Accueil au Palais des congrès, Samedi 29 mars de 9 h à 9 h 30



Préparation : La Villede Villeurbanne (Jean Berthinier) et le Forum de la gauche citoyenne (Henri Jacquot).

Introduction et animation : Jean Berthinier - adjoint au maire de Villeurbanne, Henri Jacquot - Forum de la Gauche Citoyenne

Intervention : F.T.C.R. (Fédération des Tunisiens pour une Citoyenneté des Deux Rives) 3, rue de Nantes 75019 Paris. tél. : 01 46 07 54 04 - fax : 01 40 34 18 15. ftcr@club-internet.fr
 
> texte introductif
 
Il est banal de s’inquiéter de la dépolitisation, qui est plutôt une perte de crédit des politiques. On s’interroge alors, à juste raison, sur ce qui peut l’expliquer dans les pratiques de la « classe politique ». Ne faudrait-il pas s’interroger aussi sur la façon dont est définie la citoyenneté, et ce qui est couramment appelé le « contrat républicain » ?
Utiliser le mot « citoyenneté », ou bien encore « le » citoyen, est d’ailleurs caractéristique de la volonté d’abstraction qui fonde la tradition républicaine. Dans la sphère politique, républicaine et laïque, ne peuvent se retrouver les différences, voire les inégalités, qui marquent la sphère des activités privées : chacun est égal, parce qu’identique, vis-à-vis des droits politiques, droit de vote, libertés publiques etc…
Cette conception a eu une fonction historique de rupture avec les cloisonnements inégalitaires d’Ancien Régime, et a sa grandeur : vouloir imposer les mêmes droits et devoirs à tous, au-delà, et malgré les hiérarchies et différences qu’apportent l’âge, le sexe, les milieux, les origines ou les cultures.
Cependant, comment ne pas constater aujourd’hui, sans retomber pour autant dans une version étroite de la critique marxiste de la politique comme simple instance « superstructurelle », que cette abstraction dissimule mal l’inégalité des conditions concrètes d’exercice des droits politiques ? Sous-représentation des femmes, abstention massive et vote protestataire des jeunes, des populations défavorisées, ou issues de l’immigration.
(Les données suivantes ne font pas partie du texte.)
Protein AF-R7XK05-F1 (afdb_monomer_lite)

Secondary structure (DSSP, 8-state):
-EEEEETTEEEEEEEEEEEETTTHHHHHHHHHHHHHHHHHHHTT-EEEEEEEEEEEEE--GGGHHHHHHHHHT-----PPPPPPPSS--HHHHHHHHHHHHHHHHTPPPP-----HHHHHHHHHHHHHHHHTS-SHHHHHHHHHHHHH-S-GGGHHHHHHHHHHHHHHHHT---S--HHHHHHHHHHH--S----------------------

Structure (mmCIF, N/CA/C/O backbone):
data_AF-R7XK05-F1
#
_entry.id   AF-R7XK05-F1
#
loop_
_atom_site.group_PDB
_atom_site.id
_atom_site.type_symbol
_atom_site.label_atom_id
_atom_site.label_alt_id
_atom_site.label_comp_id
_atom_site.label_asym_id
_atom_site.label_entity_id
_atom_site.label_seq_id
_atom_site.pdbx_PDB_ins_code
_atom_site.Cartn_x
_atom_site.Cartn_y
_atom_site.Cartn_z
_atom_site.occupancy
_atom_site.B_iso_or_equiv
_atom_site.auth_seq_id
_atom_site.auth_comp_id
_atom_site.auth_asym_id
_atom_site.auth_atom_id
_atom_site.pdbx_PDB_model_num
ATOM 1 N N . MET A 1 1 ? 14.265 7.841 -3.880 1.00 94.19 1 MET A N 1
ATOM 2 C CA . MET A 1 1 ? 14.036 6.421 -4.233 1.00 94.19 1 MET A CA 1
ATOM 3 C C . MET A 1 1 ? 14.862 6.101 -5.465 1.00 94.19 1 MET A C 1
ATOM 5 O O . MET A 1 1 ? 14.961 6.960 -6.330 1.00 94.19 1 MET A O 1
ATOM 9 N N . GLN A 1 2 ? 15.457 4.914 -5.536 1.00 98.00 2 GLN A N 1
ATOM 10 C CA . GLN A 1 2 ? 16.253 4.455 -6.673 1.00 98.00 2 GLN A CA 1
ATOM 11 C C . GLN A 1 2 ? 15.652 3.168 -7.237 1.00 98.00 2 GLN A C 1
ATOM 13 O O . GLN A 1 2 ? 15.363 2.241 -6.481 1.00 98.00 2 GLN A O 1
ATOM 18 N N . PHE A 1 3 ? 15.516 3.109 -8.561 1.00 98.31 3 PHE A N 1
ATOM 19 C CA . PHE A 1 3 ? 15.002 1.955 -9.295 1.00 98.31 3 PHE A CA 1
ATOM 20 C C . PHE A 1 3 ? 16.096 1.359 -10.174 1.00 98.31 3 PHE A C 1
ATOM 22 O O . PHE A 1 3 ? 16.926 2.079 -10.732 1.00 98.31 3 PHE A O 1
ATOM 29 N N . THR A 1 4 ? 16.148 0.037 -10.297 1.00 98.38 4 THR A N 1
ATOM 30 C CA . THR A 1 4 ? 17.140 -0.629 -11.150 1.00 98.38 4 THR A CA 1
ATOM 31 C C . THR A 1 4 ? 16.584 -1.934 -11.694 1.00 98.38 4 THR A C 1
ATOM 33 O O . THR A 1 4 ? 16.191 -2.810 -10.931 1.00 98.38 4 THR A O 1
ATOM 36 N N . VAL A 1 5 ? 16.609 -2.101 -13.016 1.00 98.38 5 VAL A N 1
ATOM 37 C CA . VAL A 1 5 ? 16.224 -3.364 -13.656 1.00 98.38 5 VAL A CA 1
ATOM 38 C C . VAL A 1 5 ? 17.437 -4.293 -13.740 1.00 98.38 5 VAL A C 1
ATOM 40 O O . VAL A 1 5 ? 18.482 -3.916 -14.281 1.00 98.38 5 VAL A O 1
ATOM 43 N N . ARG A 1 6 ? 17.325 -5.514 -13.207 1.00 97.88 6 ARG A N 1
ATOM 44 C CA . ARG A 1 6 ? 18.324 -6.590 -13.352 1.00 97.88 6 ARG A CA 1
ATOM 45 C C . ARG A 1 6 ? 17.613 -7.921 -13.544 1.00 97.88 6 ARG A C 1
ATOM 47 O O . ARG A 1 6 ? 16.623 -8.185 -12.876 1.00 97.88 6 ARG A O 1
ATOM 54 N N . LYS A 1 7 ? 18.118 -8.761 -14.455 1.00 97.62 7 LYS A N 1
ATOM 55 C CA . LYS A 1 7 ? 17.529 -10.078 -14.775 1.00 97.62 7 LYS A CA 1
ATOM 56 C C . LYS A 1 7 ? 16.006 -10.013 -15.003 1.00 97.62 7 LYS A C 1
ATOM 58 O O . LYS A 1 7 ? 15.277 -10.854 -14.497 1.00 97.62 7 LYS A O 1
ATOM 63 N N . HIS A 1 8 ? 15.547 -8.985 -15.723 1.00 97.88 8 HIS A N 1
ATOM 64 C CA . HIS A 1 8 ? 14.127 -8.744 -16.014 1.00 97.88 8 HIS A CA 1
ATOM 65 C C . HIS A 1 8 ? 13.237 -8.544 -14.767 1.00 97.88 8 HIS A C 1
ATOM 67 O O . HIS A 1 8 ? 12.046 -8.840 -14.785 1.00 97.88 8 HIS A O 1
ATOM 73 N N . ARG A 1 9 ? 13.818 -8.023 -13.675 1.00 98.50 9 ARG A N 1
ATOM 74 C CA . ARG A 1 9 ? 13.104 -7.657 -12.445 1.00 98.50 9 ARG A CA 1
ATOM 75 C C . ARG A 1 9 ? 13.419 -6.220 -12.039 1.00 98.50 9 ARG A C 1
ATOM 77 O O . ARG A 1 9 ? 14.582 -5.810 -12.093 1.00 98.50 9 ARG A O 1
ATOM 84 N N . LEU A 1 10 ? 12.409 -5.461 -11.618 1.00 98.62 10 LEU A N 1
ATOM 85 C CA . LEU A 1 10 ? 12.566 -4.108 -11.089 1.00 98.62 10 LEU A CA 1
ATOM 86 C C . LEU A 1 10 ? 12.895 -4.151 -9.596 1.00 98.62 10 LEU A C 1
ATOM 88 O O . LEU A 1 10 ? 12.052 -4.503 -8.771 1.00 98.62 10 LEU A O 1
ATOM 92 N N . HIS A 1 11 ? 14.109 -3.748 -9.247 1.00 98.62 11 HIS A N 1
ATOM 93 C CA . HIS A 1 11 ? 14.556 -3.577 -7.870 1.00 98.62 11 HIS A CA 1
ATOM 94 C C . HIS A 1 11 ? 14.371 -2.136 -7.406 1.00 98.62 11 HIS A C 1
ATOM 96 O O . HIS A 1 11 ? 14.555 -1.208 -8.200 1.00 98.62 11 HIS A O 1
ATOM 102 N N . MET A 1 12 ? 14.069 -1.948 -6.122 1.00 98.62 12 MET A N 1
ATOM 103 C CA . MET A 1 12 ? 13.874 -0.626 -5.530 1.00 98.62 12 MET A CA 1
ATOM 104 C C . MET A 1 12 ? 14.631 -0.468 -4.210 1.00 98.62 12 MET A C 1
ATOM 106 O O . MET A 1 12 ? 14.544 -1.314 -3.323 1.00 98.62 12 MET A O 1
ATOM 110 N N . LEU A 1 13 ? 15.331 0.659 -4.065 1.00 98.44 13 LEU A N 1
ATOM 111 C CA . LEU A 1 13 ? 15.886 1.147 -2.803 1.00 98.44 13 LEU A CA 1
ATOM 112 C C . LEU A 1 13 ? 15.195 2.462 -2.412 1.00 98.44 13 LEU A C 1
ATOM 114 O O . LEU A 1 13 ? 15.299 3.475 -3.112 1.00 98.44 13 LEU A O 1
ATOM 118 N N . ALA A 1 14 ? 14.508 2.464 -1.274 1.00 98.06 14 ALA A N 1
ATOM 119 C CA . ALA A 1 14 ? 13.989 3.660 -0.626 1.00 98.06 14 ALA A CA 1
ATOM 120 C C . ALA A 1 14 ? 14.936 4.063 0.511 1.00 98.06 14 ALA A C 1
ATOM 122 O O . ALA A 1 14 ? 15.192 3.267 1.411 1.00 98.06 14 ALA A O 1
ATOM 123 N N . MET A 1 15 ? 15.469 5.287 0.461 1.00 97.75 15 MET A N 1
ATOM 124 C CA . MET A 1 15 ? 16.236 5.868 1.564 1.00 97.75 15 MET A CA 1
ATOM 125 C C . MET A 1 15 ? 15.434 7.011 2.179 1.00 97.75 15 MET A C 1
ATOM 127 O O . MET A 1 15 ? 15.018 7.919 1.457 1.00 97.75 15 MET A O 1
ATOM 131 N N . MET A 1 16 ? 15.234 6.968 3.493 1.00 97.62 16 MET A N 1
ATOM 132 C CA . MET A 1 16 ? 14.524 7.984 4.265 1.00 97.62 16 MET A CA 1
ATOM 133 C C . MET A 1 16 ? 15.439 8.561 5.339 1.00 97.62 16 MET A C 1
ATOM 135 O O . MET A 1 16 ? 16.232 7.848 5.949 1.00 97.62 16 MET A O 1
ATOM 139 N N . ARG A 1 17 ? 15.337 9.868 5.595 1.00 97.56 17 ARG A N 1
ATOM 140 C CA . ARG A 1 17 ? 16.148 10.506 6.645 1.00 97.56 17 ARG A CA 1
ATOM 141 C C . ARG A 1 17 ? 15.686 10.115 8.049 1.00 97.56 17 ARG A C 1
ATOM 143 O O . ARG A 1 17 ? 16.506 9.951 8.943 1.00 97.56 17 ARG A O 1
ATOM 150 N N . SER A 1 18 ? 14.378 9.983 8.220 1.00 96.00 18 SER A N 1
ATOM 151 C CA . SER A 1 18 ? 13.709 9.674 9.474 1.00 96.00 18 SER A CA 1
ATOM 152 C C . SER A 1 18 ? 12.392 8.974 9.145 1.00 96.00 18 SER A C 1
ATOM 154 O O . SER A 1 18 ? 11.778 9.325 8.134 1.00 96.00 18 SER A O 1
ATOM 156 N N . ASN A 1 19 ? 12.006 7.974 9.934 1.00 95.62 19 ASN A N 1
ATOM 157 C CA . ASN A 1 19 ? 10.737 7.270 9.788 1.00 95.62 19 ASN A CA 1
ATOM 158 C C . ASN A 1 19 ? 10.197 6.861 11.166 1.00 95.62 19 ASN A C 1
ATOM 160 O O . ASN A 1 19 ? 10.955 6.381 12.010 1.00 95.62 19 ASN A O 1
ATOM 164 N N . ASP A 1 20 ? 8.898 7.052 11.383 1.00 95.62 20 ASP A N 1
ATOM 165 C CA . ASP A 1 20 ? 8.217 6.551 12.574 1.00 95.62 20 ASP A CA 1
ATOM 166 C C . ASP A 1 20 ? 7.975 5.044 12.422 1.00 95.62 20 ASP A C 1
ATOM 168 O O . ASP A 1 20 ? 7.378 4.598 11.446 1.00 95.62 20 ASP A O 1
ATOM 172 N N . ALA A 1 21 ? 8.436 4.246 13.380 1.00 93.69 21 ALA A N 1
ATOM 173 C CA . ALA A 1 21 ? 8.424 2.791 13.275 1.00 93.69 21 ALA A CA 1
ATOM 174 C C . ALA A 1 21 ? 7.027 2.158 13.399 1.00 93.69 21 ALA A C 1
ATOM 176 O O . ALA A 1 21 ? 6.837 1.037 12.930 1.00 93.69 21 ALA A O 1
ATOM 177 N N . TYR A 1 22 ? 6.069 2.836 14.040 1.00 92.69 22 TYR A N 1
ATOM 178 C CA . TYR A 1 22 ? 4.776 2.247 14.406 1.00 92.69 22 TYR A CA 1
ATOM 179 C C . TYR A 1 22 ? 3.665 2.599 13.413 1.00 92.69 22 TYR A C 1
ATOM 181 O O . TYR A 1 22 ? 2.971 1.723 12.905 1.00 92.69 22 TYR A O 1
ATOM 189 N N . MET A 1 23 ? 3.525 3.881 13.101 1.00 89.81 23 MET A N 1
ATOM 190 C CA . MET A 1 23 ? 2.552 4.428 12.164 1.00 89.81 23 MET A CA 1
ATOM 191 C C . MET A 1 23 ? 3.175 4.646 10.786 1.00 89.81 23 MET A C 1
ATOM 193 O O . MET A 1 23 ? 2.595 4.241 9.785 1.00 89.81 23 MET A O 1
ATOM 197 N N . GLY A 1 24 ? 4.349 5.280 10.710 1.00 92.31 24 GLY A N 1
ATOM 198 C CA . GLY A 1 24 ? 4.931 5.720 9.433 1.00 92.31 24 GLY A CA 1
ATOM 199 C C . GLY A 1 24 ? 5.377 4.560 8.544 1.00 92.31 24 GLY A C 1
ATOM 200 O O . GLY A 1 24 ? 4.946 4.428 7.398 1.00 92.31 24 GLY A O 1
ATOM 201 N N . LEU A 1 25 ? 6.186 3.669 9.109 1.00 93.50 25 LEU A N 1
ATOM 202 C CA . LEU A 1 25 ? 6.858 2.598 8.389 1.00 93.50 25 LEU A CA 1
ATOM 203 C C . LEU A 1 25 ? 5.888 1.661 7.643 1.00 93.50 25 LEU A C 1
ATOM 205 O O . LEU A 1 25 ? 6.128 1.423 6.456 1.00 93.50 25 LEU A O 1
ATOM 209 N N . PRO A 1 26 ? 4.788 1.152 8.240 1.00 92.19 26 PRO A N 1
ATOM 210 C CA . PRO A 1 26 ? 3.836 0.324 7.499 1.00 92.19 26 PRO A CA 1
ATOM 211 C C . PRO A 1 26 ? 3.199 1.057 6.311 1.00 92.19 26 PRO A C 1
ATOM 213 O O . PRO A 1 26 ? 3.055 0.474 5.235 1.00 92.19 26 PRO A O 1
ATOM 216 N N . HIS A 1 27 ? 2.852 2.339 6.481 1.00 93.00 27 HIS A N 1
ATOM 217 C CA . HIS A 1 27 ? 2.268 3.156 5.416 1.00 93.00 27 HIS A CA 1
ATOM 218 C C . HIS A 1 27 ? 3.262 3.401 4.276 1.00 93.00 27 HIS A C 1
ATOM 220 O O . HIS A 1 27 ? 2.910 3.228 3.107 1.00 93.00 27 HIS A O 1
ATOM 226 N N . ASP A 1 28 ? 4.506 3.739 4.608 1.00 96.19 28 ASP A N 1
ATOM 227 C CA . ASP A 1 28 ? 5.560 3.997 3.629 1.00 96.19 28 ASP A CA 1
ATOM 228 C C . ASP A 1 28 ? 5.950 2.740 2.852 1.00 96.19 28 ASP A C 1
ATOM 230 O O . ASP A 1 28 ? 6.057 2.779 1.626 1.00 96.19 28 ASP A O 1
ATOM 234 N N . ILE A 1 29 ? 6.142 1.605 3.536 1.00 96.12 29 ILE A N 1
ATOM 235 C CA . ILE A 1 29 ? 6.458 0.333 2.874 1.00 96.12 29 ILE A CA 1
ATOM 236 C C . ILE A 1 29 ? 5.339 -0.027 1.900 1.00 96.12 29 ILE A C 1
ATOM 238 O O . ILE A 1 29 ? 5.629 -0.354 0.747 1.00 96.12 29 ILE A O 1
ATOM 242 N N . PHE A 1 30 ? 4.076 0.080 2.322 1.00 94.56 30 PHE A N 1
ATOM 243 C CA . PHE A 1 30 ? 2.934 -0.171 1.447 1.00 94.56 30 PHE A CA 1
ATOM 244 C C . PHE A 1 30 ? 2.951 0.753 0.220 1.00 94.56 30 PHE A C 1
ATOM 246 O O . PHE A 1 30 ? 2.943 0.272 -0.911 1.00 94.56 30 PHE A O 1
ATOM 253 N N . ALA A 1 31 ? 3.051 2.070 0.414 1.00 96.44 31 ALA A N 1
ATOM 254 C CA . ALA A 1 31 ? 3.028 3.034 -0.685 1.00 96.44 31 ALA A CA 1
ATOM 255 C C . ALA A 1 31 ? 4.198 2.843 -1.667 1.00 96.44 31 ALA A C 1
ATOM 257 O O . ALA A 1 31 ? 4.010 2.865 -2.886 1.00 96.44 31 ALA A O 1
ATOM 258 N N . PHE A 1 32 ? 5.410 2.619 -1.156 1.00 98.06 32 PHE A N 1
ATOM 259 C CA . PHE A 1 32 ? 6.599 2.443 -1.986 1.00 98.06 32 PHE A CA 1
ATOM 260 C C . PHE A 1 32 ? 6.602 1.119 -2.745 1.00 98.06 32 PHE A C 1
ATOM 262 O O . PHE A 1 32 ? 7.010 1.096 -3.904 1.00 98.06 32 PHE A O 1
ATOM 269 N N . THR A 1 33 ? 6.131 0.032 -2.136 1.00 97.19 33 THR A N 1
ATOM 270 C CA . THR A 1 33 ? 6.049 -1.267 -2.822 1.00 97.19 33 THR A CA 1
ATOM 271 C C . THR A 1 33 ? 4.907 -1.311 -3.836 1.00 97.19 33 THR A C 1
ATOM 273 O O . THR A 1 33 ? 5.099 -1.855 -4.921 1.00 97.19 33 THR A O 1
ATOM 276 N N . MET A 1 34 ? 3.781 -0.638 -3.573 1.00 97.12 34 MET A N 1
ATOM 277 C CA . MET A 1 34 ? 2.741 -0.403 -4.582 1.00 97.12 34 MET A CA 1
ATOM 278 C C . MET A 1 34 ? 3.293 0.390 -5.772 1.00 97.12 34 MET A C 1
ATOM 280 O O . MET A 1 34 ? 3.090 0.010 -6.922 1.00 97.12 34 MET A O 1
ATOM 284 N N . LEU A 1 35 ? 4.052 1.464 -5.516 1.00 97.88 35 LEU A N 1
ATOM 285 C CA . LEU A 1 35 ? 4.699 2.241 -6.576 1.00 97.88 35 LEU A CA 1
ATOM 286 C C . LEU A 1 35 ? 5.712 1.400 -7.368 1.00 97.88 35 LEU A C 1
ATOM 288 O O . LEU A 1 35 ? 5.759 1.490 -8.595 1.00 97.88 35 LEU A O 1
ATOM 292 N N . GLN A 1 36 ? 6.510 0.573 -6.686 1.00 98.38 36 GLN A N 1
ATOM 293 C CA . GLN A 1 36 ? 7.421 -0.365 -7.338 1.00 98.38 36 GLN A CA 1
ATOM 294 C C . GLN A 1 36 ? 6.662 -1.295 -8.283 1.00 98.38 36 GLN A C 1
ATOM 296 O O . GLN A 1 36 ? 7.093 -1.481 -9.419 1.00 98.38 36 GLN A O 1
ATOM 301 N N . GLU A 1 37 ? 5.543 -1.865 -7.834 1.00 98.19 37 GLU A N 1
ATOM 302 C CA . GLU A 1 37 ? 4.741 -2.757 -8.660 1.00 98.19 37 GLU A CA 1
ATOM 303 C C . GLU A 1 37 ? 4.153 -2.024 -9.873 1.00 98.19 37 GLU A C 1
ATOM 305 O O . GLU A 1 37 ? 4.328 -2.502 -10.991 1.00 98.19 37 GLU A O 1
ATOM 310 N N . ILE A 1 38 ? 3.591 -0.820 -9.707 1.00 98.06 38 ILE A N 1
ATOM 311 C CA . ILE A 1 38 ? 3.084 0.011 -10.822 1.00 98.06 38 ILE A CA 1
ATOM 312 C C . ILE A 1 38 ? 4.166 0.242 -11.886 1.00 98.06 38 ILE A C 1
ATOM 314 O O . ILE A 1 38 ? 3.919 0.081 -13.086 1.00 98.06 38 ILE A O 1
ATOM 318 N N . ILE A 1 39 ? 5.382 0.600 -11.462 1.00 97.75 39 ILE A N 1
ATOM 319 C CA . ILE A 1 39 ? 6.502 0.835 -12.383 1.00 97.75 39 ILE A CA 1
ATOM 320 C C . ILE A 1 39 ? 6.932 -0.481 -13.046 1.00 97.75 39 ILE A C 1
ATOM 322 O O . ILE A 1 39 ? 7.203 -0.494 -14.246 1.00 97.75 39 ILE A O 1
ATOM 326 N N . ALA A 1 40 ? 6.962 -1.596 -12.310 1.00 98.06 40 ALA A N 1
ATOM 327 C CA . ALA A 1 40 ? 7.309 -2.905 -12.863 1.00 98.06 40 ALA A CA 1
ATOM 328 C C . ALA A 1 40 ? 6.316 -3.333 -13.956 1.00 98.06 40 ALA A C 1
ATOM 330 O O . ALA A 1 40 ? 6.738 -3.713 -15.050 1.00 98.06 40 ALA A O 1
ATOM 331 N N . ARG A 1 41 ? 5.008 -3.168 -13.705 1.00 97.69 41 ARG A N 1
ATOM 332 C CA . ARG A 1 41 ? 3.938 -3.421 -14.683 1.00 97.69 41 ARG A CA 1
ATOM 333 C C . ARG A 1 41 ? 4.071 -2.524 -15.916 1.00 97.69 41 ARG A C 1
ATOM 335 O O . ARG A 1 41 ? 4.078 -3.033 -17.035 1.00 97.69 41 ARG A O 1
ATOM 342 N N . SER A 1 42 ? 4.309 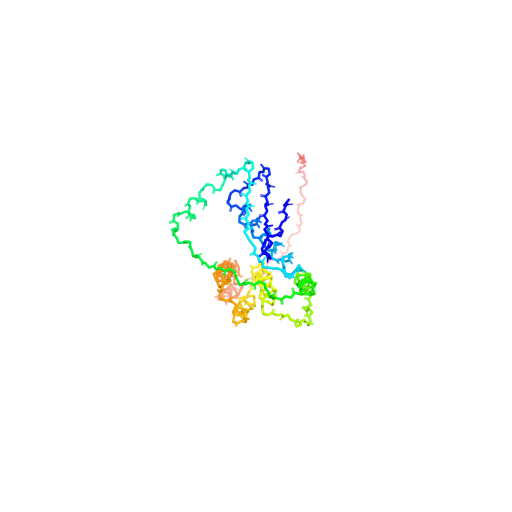-1.225 -15.717 1.00 96.94 42 SER A N 1
ATOM 343 C CA . SER A 1 42 ? 4.521 -0.254 -16.807 1.00 96.94 42 SER A CA 1
ATOM 344 C C . SER A 1 42 ? 5.715 -0.618 -17.700 1.00 96.94 42 SER A C 1
ATOM 346 O O . SER A 1 42 ? 5.665 -0.463 -18.918 1.00 96.94 42 SER A O 1
ATOM 348 N N . LEU A 1 43 ? 6.793 -1.131 -17.101 1.00 96.69 43 LEU A N 1
ATOM 349 C CA . LEU A 1 43 ? 8.002 -1.558 -17.809 1.00 96.69 43 LEU A CA 1
ATOM 350 C C . LEU A 1 43 ? 7.922 -2.996 -18.343 1.00 96.69 43 LEU A C 1
ATOM 352 O O . LEU A 1 43 ? 8.865 -3.440 -18.998 1.00 96.69 43 LEU A O 1
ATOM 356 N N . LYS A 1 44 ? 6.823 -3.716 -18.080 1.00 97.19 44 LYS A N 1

Aussi grave que le rejet « des politiques » est l’idée que « la politique » ne saurait répondre aux questions posées dans la vie concrète de chacun.
La revendication de la parité pour les femmes, suivie de mesures législatives, a, pour la première fois dans la tradition politique française, posé cette question de l’exercice concret des droits politiques pour une catégorie particulière de citoyens. Au-delà de l’évaluation que l’on peut déjà faire de cette première évolution, ne faut-il pas trouver également des moyens pour que la participation politique concerne aussi les jeunes, les exclus, les immigrés, par la reconnaissance de leur situation spécifique dans le champ politique ?
Ces moyens doivent-ils revêtir nécessairement des aspects institutionnels (inscription automatique et permanente sur les listes électorales, droit de vote des étrangers résidant pour les élections territoriales et européennes…) ou rester de l’ordre des transformations à opérer dans les pratiques quotidiennes de citoyenneté (démocratie participative, ou mieux délibérative, et pas seulement représentative…) ?
Cette interrogation est d’ampleur, puisqu’elle pose la question du « modèle français d’intégration », à entendre au sens large. Mais elle concerne aussi les collectivités locales qui, par diverses modalités, tentent d’apporter des réponses : conseil de jeunes, de résidents étrangers, des anciens etc… ou bien encore les associations : groupe de femmes, associations de jeunes, ou communautaires, souvent soucieuses d’être reconnues en tant que telles par les politiques.
Le débat peut donc porter aussi bien sur les problèmes de fond qui concernent la « République d’aujourd’hui », que sur les solutions concrètes expérimentées ici ou là.
 
> contribution 1 : "Entreprise,Salariés et Pratiques Politiques" par ESP-LYON
 
Les contributions au ateliers sont livrées telles que reçues à l'Adels, elles n'engagent pas l'association.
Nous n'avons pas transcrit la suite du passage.